Although the banks and financial institutions recognize the revolutionary character of the Blockchain applications, they also recognize the primary con: when everything is registered on the financial transactions, there is no more banking security and confidentiality! In the case of decentralized transaction processing, the lack of supervisory authorities means i.a. that even weapons and drugs can also be traded using the blocks and cryptocurrencies.

As conclusion:

In some countries – Romania, Kyrgizstan – a simple way was taken: the Blockchain transactions are prohibited.

The first steps towards the Blockchain regulation were undertaken within the EU. So since May 2018 the General Data Protection Regulation (GDPR, in German: DSGVO) came into force, which restricts the storage and processing of (personal and privacy) information. The Blockchain has to adhere to these restrictions – at least for EU citizens.

2. Mass character

Despite the apparent increase in cryptocurrency popularity, it should take several years for the cryptocurrency to become fully established. However, insufficient training of the population, skeptical citizens and certain unsuccessful or even criminal inset experiments (e.g. financial pyramid transactions) do not allow the Blockchain to conquer the market immediately.

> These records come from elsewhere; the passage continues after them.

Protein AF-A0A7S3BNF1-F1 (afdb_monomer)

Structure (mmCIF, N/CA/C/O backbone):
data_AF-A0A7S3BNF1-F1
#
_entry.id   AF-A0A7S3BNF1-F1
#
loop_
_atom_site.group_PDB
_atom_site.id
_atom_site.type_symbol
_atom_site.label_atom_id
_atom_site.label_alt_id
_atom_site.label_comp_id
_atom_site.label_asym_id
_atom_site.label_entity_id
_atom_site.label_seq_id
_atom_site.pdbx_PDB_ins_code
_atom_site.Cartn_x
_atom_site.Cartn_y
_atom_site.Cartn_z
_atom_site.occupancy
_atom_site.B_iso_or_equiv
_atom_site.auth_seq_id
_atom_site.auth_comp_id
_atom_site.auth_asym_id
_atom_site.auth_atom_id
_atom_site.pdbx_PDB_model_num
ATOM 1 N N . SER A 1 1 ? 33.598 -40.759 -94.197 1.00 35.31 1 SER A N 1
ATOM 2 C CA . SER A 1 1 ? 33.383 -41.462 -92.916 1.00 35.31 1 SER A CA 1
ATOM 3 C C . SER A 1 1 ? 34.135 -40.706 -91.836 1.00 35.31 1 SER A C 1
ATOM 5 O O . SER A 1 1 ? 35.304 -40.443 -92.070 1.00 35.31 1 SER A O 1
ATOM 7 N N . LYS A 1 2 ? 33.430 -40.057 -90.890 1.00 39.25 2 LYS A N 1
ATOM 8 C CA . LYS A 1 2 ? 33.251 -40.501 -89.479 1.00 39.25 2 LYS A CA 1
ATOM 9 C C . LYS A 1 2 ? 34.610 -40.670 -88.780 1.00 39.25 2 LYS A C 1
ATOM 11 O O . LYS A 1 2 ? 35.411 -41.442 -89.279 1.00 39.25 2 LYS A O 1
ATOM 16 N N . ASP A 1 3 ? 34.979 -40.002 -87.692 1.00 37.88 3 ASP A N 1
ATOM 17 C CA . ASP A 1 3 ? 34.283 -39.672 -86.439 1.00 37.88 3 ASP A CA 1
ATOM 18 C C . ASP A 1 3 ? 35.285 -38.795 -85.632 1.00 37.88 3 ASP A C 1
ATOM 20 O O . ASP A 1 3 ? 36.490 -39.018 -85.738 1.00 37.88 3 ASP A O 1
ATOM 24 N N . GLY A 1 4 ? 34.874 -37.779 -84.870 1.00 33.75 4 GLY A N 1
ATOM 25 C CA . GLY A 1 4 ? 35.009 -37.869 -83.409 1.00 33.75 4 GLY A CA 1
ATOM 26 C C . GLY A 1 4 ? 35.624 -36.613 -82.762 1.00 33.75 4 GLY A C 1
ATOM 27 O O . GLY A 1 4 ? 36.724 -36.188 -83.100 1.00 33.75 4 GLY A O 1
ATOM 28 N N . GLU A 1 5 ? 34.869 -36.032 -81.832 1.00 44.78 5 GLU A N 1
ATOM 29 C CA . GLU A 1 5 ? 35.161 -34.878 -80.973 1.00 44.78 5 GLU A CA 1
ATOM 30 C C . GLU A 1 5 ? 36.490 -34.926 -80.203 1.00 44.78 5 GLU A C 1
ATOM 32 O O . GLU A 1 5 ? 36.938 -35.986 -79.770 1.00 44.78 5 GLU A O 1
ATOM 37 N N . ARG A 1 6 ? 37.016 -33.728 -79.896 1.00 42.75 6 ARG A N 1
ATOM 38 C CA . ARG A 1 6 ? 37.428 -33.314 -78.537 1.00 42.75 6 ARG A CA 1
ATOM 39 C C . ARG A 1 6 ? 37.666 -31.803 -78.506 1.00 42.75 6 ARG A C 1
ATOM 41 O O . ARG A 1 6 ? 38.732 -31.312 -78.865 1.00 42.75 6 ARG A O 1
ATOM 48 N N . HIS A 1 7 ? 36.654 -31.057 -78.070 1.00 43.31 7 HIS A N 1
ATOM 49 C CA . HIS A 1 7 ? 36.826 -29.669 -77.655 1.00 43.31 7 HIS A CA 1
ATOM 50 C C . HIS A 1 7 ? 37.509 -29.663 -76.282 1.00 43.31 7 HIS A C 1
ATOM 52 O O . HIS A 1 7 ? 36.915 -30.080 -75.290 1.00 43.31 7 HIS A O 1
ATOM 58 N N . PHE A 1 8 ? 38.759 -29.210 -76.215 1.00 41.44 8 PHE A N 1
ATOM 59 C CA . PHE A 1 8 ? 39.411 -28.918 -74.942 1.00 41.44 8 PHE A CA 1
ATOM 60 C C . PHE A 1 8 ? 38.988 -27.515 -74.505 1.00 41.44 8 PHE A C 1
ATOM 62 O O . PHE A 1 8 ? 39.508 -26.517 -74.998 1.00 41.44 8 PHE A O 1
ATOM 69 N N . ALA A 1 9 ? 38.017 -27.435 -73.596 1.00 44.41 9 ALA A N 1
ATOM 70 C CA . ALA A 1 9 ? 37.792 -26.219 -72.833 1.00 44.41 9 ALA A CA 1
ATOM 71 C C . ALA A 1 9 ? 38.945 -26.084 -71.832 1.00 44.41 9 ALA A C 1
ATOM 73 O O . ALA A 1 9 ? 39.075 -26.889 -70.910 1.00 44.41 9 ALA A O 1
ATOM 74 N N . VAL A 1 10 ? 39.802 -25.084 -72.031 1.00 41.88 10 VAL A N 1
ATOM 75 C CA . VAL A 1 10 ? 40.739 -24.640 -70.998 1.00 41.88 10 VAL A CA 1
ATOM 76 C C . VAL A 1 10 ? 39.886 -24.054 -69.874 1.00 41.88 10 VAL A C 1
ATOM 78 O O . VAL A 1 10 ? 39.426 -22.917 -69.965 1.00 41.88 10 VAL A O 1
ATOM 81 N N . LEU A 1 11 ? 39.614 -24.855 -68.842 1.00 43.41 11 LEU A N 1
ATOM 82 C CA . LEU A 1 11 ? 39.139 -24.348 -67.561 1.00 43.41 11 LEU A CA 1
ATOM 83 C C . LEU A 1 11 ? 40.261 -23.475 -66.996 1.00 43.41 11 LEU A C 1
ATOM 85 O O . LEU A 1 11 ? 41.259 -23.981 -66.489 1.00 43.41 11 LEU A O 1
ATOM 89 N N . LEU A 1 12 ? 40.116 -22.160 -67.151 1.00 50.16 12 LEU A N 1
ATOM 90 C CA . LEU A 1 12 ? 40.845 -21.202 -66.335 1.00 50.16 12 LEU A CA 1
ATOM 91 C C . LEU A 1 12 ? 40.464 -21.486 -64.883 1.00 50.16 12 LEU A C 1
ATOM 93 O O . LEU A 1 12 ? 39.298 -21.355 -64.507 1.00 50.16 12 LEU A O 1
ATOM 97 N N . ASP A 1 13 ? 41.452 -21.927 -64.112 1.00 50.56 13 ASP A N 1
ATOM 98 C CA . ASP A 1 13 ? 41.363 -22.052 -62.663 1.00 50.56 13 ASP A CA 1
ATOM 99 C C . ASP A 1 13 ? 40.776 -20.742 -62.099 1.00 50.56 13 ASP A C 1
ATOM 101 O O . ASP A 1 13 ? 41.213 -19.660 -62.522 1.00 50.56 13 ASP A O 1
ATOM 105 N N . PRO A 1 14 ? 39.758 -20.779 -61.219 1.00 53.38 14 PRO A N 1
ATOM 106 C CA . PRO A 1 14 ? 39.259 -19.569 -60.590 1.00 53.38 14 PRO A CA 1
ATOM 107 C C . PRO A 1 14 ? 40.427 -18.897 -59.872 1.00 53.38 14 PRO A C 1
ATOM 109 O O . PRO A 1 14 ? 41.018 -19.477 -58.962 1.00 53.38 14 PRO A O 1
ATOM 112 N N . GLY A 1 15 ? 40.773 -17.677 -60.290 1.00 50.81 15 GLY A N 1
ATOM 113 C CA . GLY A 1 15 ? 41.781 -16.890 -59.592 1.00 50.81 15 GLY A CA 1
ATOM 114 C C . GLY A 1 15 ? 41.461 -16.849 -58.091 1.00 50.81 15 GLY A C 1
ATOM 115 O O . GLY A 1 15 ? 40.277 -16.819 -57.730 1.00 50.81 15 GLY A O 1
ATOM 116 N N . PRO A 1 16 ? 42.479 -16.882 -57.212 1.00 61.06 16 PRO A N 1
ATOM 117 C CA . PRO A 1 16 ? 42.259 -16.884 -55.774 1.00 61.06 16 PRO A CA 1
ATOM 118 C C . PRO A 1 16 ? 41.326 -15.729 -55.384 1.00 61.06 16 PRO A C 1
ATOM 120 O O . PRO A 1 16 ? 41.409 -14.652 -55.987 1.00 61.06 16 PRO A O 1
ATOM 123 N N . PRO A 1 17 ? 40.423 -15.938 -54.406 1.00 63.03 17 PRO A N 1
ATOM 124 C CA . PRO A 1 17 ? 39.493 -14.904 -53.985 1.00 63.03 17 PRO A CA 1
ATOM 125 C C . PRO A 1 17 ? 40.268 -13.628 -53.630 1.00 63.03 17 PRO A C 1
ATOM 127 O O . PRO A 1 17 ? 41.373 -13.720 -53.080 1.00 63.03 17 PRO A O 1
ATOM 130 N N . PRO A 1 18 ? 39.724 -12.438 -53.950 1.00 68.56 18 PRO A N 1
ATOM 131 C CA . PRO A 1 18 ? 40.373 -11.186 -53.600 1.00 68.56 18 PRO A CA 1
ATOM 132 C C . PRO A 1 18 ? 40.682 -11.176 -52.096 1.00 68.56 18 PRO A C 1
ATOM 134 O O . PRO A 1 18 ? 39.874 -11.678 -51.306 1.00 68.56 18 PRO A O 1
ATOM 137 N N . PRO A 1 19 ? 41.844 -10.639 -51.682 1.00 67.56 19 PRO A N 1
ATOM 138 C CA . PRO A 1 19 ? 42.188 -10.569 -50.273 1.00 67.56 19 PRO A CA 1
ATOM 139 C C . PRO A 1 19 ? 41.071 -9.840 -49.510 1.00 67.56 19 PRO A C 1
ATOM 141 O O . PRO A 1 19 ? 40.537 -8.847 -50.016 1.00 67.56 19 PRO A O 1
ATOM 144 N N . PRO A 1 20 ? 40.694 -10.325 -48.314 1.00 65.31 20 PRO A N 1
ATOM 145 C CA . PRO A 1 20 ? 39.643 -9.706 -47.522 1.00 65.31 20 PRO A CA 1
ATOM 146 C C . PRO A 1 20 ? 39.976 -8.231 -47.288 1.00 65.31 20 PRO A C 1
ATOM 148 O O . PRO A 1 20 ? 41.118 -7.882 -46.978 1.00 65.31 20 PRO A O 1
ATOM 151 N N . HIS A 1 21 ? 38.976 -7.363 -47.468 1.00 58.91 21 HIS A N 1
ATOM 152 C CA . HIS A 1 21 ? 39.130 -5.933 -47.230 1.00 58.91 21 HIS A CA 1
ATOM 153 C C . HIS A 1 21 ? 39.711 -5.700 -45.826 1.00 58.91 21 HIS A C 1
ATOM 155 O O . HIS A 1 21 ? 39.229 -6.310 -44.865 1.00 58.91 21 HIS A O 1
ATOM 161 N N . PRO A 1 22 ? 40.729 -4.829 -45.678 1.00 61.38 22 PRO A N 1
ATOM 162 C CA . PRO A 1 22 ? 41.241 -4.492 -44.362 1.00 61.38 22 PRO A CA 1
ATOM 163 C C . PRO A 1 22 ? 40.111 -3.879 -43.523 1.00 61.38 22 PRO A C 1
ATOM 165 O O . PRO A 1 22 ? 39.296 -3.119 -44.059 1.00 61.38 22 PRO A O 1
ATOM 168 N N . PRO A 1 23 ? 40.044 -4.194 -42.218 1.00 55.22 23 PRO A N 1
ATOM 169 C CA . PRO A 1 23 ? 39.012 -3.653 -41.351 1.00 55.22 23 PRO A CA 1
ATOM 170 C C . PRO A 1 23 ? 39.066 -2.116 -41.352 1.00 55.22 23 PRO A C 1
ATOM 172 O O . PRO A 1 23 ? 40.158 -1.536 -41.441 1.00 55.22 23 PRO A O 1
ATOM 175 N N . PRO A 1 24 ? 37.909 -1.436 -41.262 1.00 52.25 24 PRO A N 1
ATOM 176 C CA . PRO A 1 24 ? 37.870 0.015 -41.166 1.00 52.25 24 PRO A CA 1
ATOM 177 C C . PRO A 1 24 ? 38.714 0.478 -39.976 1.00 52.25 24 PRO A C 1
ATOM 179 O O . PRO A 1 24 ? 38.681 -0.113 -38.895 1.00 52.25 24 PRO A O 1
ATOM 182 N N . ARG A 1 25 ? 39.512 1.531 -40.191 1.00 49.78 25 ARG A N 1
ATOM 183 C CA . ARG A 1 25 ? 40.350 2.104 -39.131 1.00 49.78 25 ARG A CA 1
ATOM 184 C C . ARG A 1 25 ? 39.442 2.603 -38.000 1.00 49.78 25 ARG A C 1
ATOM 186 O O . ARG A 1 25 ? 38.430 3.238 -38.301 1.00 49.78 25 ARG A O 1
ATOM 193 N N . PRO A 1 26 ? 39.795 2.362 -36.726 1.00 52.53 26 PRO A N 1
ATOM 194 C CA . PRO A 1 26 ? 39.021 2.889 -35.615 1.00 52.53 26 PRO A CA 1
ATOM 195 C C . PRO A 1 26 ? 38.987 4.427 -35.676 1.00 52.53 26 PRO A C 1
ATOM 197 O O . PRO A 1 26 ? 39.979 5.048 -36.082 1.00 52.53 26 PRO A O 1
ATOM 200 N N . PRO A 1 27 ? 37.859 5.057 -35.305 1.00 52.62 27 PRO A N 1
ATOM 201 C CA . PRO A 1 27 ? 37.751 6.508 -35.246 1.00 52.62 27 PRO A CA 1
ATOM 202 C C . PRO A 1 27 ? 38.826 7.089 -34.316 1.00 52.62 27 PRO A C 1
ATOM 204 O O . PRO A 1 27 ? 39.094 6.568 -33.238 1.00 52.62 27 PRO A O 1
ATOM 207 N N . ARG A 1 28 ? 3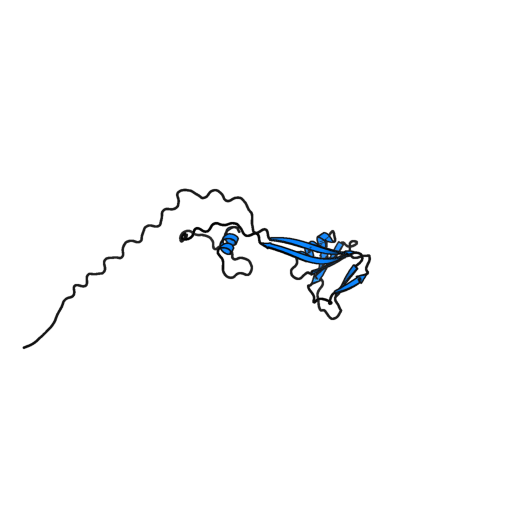9.466 8.177 -34.763 1.00 52.09 28 ARG A N 1
ATOM 208 C CA . ARG A 1 28 ? 40.627 8.808 -34.105 1.00 52.09 28 ARG A CA 1
ATOM 209 C C . ARG A 1 28 ? 40.316 9.492 -32.772 1.00 52.09 28 ARG A C 1
ATOM 211 O O . ARG A 1 28 ? 41.254 9.871 -32.079 1.00 52.09 28 ARG A O 1
ATOM 218 N N . ASN A 1 29 ? 39.042 9.649 -32.427 1.00 49.47 29 ASN A N 1
ATOM 219 C CA . ASN A 1 29 ? 38.628 10.354 -31.224 1.00 49.47 29 ASN A CA 1
ATOM 220 C C . ASN A 1 29 ? 37.922 9.381 -30.277 1.00 49.47 29 ASN A C 1
ATOM 222 O O . ASN A 1 29 ? 36.912 8.795 -30.681 1.00 49.47 29 ASN A O 1
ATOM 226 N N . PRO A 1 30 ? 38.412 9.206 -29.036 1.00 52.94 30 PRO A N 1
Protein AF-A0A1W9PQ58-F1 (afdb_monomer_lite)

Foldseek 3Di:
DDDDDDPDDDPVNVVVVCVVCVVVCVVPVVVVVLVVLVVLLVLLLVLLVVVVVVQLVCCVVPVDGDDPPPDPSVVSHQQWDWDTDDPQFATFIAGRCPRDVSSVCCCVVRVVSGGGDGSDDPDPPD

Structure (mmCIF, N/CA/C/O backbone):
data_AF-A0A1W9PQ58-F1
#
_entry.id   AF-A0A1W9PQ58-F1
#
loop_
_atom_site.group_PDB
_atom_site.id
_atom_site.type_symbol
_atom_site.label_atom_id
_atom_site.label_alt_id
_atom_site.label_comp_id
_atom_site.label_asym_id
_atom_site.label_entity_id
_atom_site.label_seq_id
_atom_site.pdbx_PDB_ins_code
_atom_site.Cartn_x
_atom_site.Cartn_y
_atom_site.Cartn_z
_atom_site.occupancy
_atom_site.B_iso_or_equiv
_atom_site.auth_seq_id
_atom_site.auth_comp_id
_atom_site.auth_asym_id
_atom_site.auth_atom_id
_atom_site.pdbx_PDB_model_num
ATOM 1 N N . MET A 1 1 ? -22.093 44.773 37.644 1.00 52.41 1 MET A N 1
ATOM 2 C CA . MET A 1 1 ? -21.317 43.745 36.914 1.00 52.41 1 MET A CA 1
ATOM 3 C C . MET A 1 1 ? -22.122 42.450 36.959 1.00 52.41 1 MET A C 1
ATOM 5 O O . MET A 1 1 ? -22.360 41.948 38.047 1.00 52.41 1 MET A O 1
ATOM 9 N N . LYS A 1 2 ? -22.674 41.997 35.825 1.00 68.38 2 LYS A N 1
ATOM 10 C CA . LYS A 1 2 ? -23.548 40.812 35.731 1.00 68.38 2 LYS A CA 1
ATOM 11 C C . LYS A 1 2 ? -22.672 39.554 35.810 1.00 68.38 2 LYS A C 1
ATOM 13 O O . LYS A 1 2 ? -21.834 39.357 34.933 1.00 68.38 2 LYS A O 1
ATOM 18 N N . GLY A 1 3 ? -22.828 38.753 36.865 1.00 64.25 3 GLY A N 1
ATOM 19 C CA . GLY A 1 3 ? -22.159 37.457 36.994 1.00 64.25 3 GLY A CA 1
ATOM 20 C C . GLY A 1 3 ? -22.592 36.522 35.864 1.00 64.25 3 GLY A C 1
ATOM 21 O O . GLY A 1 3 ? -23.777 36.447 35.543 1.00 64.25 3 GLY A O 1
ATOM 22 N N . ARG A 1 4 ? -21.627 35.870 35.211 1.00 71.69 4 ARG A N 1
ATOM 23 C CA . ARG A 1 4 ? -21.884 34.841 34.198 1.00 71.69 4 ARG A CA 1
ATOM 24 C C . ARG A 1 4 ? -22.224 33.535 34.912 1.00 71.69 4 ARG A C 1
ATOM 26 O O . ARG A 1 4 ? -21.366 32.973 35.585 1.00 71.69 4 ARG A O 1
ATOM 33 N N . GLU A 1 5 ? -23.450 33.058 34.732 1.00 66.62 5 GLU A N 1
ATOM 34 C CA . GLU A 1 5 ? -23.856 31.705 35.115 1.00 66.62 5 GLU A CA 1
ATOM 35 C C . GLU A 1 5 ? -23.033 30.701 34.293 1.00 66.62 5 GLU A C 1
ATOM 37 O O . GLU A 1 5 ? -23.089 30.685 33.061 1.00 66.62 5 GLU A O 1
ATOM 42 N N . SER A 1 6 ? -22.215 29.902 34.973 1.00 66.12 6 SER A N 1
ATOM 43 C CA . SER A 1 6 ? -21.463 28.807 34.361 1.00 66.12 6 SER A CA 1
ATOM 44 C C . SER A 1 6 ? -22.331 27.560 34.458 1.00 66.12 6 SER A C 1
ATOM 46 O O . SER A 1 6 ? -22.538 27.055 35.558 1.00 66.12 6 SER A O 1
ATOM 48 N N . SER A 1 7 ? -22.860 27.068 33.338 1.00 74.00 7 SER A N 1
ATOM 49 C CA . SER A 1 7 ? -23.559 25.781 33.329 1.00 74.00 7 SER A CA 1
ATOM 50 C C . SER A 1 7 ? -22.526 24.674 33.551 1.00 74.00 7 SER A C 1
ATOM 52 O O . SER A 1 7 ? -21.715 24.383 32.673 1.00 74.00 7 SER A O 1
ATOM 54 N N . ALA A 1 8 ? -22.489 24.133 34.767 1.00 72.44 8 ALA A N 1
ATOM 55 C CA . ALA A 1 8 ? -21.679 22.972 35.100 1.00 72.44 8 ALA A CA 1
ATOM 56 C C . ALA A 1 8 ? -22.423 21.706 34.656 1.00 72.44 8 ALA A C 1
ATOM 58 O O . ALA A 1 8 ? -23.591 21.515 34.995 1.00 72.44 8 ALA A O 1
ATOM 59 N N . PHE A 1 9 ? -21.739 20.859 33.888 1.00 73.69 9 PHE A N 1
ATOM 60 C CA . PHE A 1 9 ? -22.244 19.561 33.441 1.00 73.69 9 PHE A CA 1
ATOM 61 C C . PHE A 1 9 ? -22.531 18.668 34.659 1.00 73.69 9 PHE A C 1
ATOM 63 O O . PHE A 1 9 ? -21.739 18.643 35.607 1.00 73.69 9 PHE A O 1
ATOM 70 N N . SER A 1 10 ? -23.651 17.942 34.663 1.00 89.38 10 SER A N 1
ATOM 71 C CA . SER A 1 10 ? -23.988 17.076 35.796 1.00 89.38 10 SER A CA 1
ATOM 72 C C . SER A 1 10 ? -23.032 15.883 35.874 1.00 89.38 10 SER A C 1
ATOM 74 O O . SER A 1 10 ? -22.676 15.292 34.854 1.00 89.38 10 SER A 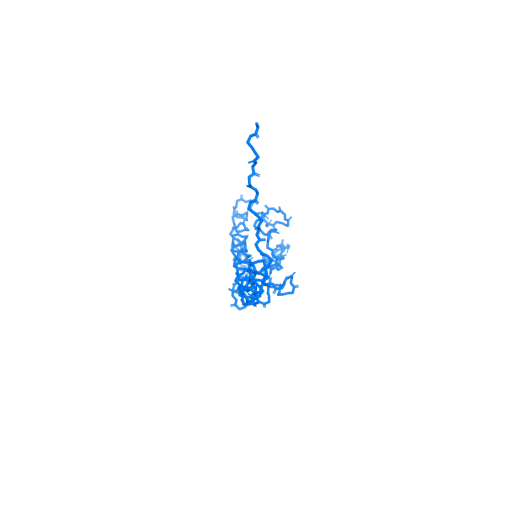O 1
ATOM 76 N N . MET A 1 11 ? -22.666 15.472 37.093 1.00 91.19 11 MET A N 1
ATOM 77 C CA . MET A 1 11 ? -21.847 14.271 37.325 1.00 91.19 11 MET A CA 1
ATOM 78 C C . MET A 1 11 ? -22.451 13.032 36.644 1.00 91.19 11 MET A C 1
ATOM 80 O O . MET A 1 11 ? -21.719 12.205 36.108 1.00 91.19 11 MET A O 1
ATOM 84 N N . ILE A 1 12 ? -23.785 12.921 36.606 1.00 92.06 12 ILE A N 1
ATOM 85 C CA . ILE A 1 12 ? -24.463 11.791 35.955 1.00 92.06 12 ILE A CA 1
ATOM 86 C C . ILE A 1 12 ? -24.354 11.835 34.427 1.00 92.06 12 ILE A C 1
ATOM 88 O O . ILE A 1 12 ? -24.241 10.795 33.784 1.00 92.06 12 ILE A O 1
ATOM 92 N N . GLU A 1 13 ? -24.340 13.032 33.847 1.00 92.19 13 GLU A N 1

There is also negative propaganda from some financial institutions and entire states, such as India and China, where the government creates a negative image of the Blockchain and calls every transaction a criminal offense.

3. Costs

The main algorithm for the blockchain is SHA-256. All operations are checked and executed according to this hash algorithm [17]. However, these are very energy intensive processes. By comparison, global hashing exceeded 2018 the level for the power consumption of Cyprus! And these resource requirements will increase even more with a higher number of transactions [3, 4, 13, 20].

9 Conclusions

1. Advantages:

  • Blockchain is developing dynamically

  • Large IT companies and financial institutions are becoming increasingly involved

  • Blockchain is manipulation-proven and theoretically infinitely traceable

  • Multiple applications: cryptocurrencies, Smart Contracting and middle-term automation of the domains where an intermediary (confident) is required.

2. Disadvantages:

  • Complete replacement of the existing centralized banking system in middle-term is rather hopeless and fantastic; therefore rather niche business as an alternative to centralized banking system and stock exchanges

  • Profitability of the Bitcoin and other cryptocurrencies is questionable!

  • One thing is evident nowadays:

  • The solution to the above listed problems may be too complex and resource-intensive, long-term mass data retrieving (“Big Data”), mass validity tests, prevention of criminal activities (ransomware, fraud)

  • So, it is still unclear what way the Blockchain technology will take in the future?